[Entries provided Boundary: Start]

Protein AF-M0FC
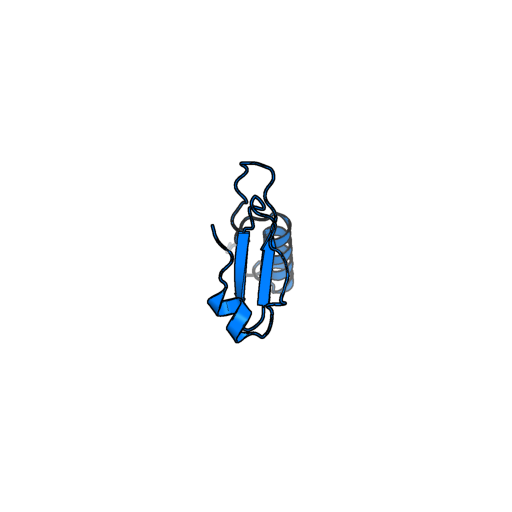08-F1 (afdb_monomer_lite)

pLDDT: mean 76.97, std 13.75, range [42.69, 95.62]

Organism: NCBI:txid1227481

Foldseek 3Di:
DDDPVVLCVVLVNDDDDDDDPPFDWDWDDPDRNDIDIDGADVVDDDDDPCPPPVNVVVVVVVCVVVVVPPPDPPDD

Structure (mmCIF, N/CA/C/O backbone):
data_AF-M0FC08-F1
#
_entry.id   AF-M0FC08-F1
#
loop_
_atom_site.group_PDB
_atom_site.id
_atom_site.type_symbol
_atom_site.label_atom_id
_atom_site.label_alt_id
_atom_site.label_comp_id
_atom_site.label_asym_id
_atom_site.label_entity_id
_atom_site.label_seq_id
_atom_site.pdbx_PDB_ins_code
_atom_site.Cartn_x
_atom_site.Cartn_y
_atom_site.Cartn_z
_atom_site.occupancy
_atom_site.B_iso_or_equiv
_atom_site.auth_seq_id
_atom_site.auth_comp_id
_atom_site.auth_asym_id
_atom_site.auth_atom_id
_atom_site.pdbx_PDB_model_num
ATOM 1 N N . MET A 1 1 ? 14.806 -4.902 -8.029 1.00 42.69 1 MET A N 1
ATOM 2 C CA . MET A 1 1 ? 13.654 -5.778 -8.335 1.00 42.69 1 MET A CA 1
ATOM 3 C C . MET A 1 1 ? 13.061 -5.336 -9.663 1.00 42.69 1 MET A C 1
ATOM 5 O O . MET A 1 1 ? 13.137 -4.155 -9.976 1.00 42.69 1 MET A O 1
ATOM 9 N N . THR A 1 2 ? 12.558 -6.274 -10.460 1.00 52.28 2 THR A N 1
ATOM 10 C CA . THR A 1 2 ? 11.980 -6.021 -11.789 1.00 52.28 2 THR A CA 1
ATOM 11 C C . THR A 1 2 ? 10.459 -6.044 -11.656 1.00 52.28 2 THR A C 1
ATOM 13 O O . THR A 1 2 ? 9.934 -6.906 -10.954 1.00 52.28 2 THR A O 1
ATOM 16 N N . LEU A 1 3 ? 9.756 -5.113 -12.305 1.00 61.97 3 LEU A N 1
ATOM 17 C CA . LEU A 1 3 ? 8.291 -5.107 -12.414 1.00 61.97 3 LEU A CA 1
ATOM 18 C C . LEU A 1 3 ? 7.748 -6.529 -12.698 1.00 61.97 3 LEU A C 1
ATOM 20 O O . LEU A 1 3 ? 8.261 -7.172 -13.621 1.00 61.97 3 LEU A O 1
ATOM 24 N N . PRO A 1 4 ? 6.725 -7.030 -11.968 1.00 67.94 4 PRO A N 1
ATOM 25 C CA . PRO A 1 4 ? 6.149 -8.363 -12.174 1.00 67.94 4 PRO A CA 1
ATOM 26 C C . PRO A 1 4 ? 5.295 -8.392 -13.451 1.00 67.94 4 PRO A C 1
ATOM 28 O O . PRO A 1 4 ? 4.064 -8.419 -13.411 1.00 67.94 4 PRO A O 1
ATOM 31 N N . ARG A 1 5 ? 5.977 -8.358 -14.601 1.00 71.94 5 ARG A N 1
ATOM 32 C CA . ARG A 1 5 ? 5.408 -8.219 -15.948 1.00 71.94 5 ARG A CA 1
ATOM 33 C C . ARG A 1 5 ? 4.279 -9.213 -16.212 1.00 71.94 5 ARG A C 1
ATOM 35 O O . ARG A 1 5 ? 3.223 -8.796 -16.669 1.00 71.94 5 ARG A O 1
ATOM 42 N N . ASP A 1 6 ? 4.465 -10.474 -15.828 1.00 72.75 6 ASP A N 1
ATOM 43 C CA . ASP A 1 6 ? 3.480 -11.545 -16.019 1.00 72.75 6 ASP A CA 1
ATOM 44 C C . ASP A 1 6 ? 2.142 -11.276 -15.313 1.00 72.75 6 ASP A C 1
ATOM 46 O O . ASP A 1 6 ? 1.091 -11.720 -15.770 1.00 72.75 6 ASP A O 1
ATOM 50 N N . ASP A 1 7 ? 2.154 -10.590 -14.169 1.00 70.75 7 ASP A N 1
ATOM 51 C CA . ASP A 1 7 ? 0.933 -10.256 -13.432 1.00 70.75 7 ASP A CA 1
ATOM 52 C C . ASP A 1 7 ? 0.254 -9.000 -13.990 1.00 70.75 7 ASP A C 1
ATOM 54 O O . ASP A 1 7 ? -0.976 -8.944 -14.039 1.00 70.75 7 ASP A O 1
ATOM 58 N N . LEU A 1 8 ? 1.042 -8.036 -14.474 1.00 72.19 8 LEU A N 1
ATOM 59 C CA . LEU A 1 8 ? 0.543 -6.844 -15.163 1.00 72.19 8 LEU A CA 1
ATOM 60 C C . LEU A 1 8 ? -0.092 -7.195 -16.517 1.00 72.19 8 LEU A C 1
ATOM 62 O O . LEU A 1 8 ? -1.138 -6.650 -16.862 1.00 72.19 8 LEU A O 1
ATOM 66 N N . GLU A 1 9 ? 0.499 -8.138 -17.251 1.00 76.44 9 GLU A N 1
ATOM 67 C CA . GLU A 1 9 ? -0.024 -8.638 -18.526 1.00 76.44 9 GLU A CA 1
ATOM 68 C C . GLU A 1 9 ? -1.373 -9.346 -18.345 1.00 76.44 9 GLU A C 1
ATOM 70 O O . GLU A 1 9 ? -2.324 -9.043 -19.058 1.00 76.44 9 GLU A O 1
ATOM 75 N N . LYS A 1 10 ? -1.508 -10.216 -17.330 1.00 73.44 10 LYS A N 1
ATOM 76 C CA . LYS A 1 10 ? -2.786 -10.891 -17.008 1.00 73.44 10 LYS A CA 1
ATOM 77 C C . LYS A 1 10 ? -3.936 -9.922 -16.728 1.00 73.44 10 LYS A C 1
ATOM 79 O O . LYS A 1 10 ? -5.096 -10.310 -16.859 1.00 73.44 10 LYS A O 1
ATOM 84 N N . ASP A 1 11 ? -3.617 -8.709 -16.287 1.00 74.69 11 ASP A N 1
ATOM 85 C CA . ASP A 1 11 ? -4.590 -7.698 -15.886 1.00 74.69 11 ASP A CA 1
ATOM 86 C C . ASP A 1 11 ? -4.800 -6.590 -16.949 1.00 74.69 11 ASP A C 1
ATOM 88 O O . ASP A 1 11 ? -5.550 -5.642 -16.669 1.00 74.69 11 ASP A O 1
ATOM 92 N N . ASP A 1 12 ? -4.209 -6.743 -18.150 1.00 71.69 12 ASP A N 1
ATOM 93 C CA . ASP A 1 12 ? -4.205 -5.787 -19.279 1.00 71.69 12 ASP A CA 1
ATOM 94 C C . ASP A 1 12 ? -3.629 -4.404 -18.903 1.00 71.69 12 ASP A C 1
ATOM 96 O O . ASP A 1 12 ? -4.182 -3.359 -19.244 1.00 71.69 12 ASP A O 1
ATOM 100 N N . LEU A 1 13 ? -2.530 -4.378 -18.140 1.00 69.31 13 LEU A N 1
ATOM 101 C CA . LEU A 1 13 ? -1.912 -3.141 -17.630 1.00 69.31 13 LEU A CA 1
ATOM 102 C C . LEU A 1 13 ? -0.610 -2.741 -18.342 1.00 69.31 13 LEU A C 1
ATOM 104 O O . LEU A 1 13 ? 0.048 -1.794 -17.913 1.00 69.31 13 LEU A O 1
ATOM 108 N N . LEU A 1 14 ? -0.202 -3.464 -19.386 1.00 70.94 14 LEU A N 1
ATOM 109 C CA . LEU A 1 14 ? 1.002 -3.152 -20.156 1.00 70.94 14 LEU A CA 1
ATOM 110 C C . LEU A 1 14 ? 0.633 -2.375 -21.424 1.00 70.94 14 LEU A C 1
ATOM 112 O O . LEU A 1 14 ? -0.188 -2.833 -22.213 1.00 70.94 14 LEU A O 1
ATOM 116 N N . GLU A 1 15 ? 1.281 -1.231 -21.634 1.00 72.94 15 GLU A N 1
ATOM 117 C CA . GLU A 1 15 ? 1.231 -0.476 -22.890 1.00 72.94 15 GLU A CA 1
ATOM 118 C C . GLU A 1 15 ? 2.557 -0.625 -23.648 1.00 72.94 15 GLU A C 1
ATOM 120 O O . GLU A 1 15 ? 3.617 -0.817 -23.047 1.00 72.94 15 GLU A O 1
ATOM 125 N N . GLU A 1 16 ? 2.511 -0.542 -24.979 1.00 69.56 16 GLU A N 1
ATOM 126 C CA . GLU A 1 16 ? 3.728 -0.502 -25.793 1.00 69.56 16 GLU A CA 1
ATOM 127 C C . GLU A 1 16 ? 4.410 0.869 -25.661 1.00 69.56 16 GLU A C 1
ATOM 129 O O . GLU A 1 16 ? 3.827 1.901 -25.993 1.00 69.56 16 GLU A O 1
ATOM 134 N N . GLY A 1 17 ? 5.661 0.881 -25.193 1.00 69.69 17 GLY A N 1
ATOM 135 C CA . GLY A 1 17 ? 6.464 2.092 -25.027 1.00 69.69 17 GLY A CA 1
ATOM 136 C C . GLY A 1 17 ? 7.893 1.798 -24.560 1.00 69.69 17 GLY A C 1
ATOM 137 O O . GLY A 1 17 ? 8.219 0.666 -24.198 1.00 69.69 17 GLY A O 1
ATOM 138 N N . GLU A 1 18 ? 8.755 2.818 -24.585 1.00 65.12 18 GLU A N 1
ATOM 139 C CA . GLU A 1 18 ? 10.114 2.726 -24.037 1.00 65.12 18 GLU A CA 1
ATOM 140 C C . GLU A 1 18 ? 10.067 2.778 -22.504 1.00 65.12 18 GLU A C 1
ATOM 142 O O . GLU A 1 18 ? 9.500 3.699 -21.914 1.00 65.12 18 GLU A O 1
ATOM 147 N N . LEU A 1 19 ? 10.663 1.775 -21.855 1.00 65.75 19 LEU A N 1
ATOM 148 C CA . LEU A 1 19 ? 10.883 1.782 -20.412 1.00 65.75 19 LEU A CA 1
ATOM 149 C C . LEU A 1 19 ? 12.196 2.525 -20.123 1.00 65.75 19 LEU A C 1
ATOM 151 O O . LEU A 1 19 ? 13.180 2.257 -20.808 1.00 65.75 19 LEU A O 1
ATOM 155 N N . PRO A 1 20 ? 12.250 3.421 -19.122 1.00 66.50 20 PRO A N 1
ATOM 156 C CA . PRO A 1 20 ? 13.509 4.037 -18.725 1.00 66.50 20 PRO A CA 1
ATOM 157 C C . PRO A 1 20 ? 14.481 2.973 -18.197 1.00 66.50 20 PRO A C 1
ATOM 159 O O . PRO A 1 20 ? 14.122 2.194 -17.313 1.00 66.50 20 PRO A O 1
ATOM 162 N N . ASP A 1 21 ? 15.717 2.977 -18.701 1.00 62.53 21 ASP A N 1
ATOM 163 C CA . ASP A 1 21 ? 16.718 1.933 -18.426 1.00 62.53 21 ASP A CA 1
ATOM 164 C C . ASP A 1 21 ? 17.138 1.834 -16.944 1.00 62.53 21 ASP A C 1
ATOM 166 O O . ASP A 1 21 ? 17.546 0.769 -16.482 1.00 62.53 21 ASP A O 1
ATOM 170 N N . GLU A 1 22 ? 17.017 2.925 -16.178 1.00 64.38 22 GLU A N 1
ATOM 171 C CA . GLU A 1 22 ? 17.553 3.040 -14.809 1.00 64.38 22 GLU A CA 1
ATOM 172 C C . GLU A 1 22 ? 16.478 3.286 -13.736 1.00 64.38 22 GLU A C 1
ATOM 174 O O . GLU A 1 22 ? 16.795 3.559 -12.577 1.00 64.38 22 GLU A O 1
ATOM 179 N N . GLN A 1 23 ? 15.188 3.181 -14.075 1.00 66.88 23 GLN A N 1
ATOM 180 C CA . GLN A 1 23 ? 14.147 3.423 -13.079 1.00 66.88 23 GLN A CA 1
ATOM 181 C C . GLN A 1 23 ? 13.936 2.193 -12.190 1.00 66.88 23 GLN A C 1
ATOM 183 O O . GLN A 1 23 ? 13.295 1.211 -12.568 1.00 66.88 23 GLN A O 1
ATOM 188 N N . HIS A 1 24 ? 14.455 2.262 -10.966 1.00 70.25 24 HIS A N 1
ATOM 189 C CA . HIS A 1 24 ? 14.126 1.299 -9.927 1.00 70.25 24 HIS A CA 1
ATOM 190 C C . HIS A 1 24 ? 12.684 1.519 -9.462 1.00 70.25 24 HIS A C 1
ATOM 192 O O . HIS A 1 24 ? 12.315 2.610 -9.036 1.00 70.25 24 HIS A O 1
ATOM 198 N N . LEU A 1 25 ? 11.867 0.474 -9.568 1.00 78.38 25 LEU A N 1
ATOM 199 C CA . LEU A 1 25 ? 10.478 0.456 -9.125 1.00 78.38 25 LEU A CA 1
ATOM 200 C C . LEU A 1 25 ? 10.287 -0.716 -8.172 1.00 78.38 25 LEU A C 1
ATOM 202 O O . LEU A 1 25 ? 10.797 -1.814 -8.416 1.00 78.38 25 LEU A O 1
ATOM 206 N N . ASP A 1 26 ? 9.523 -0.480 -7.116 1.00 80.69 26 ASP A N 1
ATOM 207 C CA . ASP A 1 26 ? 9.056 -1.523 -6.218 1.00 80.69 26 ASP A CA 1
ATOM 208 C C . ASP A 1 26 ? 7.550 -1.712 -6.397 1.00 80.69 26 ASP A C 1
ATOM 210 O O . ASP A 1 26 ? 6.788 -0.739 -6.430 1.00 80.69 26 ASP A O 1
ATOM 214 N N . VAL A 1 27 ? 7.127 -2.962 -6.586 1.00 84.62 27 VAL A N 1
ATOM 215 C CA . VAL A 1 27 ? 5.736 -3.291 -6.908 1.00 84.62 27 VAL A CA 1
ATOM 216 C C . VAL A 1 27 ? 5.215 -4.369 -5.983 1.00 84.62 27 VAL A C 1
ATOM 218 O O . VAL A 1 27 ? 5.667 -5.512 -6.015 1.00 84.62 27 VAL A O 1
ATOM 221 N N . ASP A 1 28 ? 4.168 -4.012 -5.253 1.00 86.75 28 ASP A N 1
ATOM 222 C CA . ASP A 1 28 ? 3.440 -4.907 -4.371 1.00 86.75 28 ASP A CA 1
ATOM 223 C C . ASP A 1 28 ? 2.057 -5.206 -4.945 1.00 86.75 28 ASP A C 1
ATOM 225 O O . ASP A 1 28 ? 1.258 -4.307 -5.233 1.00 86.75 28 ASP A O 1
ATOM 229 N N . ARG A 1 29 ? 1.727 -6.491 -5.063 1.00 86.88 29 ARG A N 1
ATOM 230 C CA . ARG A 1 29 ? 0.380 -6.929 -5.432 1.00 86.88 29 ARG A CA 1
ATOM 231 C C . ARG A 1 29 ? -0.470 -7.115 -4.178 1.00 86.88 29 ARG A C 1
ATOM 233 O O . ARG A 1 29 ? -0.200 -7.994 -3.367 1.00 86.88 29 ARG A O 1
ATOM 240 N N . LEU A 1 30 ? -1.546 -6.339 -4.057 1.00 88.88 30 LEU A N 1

[Entries provided Boundary: End]

> Work required
Everything above from the line with "ATOM 70 O O" to the line with "ATOM 79 O O", both included, must be repeated exactly, and nothing outside that range.

> Answer section
ATOM 70 O O . GLU A 1 9 ? -2.324 -9.043 -19.058 1.00 76.44 9 GLU A O 1
ATOM 75 N N . LYS A 1 10 ? -1.508 -10.216 -17.330 1.00 73.44 10 LYS A N 1
ATOM 76 C CA . LYS A 1 10 ? -2.786 -10.891 -17.008 1.00 73.44 10 LYS A CA 1
ATOM 77 C C . LYS A 1 10 ? -3.936 -9.922 -16.728 1.00 73.44 10 LYS A C 1
ATOM 79 O O . LYS A 1 10 ? -5.096 -10.310 -16.859 1.00 73.44 10 LYS A O 1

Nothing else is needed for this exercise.